Benchmark NVDEC with TorchAudio¶

Now that FFmpeg and the resulting libraries are ready to use, we test NVDEC with TorchAudio. For the basics of TorchAudio’s streaming API, please refer to Streaming API tutorial.

Note

If you rebuild FFmpeg after importing class StreamReader, you’ll need to restart the session to activate the newly built FFmpeg libraries.

[10]:

import time

import torch
import torchaudio

print(torch.__version__)
print(torchaudio.__version__)

from torchaudio.io import StreamReader

1.12.0.dev20220517+cu113
0.12.0.dev20220517+cu113

[11]:

import matplotlib.pyplot as plt
import pandas as pd

pd.set_option('display.max_rows', None)
pd.set_option('display.max_columns', None)

[12]:

!wget -q -O input.mp4 "https://download.pytorch.org/torchaudio/tutorial-assets/stream-api/NASAs_Most_Scientifically_Complex_Space_Observatory_Requires_Precision-MP4.mp4"

First, we define the functions we’ll use for testing.

Funcion test decodes the given source from start to end, and it reports the elapsed time, and returns one image frmae as a sample.

[13]:

result = torch.zeros((3, 2))
samples = [[None, None] for _ in range(3)]


def test(src, config, i_sample):
  print("=" * 40)
  print("* Configuration:", config)
  print("* Source:", src)
  print("=" * 40)

  s = StreamReader(src)
  s.add_video_stream(5, **config)

  t0 = time.monotonic()
  num_frames = 0
  for i, (chunk, ) in enumerate(s.stream()):
    if i == 0:
      print(' - Chunk:', chunk.shape, chunk.device, chunk.dtype)
    if i == i_sample:
      sample = chunk[0]
    num_frames += chunk.shape[0]
  elapsed = time.monotonic() - t0

  print()
  print(f" - Processed {num_frames} frames.")
  print(f" - Elapsed: {elapsed} seconds.")
  print()

  return elapsed, sample

Decode MP4 from local file¶

For the first test, we compare the time it takes for CPU and NVDEC to decode 250MB of MP4 video.

[14]:

local_src = "input.mp4"

cpu_conf = {
    "decoder": "h264",  # CPU decoding
}
cuda_conf = {
    "decoder": "h264_cuvid",  # Use CUDA HW decoder
    "hw_accel": "cuda:0",  # Then keep the memory on CUDA:0
}

i_sample = 520

CPU¶

[15]:

elapsed, sample = test(local_src, cpu_conf, i_sample)

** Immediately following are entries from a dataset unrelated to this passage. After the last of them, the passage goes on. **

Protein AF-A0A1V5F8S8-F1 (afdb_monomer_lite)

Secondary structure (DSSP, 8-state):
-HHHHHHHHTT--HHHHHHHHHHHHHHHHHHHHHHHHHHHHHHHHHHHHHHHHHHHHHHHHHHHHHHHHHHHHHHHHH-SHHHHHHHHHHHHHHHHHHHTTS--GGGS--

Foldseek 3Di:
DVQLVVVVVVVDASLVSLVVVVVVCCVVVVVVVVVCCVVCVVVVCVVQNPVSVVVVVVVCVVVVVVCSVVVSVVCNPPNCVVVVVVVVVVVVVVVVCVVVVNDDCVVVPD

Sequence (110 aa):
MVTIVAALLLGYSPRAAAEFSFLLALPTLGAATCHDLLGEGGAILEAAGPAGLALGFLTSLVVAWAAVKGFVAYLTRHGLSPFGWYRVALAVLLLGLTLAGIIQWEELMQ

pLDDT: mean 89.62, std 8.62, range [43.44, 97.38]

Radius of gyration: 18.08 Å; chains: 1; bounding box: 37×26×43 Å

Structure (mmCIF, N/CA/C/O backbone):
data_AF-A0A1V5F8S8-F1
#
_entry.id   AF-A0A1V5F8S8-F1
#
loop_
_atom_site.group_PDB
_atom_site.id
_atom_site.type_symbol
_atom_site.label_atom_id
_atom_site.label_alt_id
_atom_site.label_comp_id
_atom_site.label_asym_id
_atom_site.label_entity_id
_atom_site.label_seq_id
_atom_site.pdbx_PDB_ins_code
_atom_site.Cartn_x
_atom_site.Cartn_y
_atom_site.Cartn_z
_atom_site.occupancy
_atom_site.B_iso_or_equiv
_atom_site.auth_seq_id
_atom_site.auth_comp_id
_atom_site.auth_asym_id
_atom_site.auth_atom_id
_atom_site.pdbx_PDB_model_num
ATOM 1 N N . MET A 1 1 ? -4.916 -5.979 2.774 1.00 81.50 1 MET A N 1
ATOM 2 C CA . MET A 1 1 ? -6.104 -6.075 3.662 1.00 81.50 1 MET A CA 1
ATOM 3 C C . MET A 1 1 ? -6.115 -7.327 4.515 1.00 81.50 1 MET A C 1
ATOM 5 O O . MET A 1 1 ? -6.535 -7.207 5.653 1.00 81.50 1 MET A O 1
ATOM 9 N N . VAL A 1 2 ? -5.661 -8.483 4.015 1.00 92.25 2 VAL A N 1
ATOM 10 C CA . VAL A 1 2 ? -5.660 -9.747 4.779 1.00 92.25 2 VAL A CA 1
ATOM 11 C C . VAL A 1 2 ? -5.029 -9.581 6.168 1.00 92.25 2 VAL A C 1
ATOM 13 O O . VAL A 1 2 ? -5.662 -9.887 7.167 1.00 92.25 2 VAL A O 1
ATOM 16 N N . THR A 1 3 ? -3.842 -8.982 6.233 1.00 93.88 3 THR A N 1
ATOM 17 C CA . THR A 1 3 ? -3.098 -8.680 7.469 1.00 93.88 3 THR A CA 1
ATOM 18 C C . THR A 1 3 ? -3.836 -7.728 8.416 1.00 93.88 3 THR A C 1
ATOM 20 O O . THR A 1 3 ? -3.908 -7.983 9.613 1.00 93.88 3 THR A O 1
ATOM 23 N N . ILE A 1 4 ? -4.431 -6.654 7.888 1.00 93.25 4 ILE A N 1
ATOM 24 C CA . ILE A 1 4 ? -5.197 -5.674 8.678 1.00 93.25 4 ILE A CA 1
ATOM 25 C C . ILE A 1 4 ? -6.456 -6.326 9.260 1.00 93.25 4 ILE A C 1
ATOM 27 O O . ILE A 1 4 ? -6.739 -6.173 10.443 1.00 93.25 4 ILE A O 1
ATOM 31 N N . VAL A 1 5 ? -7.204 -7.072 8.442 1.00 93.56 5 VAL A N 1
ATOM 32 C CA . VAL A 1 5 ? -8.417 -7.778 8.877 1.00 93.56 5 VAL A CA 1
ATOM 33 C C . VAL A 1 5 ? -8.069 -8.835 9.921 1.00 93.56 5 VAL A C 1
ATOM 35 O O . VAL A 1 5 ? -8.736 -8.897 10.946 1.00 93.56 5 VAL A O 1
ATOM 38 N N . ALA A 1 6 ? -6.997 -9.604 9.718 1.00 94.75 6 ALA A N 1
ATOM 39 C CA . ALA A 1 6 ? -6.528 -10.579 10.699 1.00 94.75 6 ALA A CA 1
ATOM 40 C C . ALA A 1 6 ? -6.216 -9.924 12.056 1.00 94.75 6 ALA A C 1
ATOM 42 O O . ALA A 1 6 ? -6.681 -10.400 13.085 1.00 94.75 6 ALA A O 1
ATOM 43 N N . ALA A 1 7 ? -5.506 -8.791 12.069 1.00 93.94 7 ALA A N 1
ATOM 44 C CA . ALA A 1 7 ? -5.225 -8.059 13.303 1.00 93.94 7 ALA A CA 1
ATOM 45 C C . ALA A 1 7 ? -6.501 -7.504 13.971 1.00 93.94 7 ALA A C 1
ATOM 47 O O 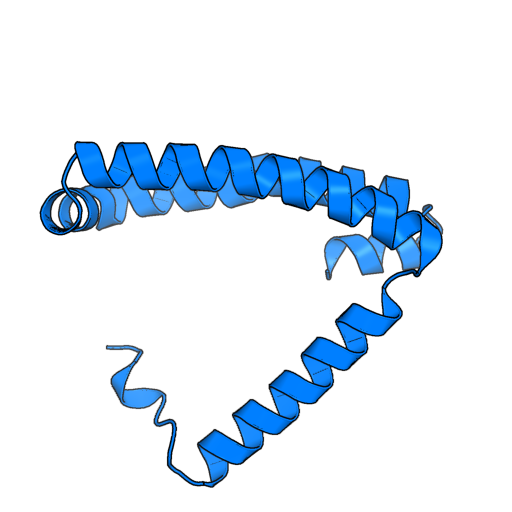. ALA A 1 7 ? -6.639 -7.573 15.190 1.00 93.94 7 ALA A O 1
ATOM 48 N N . LEU A 1 8 ? -7.472 -7.011 13.199 1.00 93.12 8 LEU A N 1
ATOM 49 C CA . LEU A 1 8 ? -8.765 -6.576 13.743 1.00 93.12 8 LEU A CA 1
ATOM 50 C C . LEU A 1 8 ? -9.555 -7.735 14.371 1.00 93.12 8 LEU A C 1
ATOM 52 O O . LEU A 1 8 ? -10.150 -7.558 15.430 1.00 93.12 8 LEU A O 1
ATOM 56 N N . LEU A 1 9 ? -9.534 -8.923 13.755 1.00 94.06 9 LEU A N 1
ATOM 57 C CA . LEU A 1 9 ? -10.169 -10.131 14.301 1.00 94.06 9 LEU A CA 1
ATOM 58 C C . LEU A 1 9 ? -9.512 -10.595 15.608 1.00 94.06 9 LEU A C 1
ATOM 60 O O . LEU A 1 9 ? -10.187 -11.153 16.466 1.00 94.06 9 LEU A O 1
ATOM 64 N N . LEU A 1 10 ? -8.217 -10.320 15.781 1.00 95.19 10 LEU A N 1
ATOM 65 C CA . LEU A 1 10 ? -7.480 -10.540 17.028 1.00 95.19 10 LEU A CA 1
ATOM 66 C C . LEU A 1 10 ? -7.733 -9.447 18.089 1.00 95.19 10 LEU A C 1
ATOM 68 O O . LEU A 1 10 ? -7.155 -9.505 19.170 1.00 95.19 10 LEU A O 1
ATOM 72 N N . GLY A 1 11 ? -8.584 -8.454 17.804 1.00 92.38 11 GLY A N 1
ATOM 73 C CA . GLY A 1 11 ? -8.974 -7.403 18.749 1.00 92.38 11 GLY A CA 1
ATOM 74 C C . GLY A 1 11 ? -8.058 -6.175 18.779 1.00 92.38 11 GLY A C 1
ATOM 75 O O . GLY A 1 11 ? -8.206 -5.328 19.660 1.00 92.38 11 GLY A O 1
ATOM 76 N N . TYR A 1 12 ? -7.122 -6.035 17.834 1.00 93.69 12 TYR A N 1
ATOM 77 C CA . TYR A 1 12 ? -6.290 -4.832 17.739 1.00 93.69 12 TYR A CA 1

========================================
* Configuration: {'decoder': 'h264'}
* Source: input.mp4
========================================
 - Chunk: torch.Size([5, 3, 1080, 1920]) cpu torch.uint8

 - Processed 6175 frames.
 - Elapsed: 242.20810158899997 seconds.

[16]:

result[0, 0] = elapsed
samples[0][0] = sample

CUDA¶

[17]:

elapsed, sample = test(local_src, cuda_conf, i_sample)

========================================
* Configuration: {'decoder': 'h264_cuvid', 'hw_accel': 'cuda:0'}
* Source: input.mp4
========================================
 - Chunk: torch.Size([5, 3, 1080, 1920]) cuda:0 torch.uint8

 - Processed 6175 frames.
 - Elapsed: 45.03753989300003 seconds.

[18]:

result[0, 1] = elapsed
samples[0][1] = sample

Decode MP4 from network¶

Let’s run the same test on the source retrieved via network on-the-fly.

[19]:

network_src = "https://download.pytorch.org/torchaudio/tutorial-assets/stream-api/NASAs_Most_Scientifically_Complex_Space_Observatory_Requires_Precision-MP4.mp4"
i_sample = 750

CPU¶

[20]:

elapsed, sample = test(network_src, cpu_conf, i_sample)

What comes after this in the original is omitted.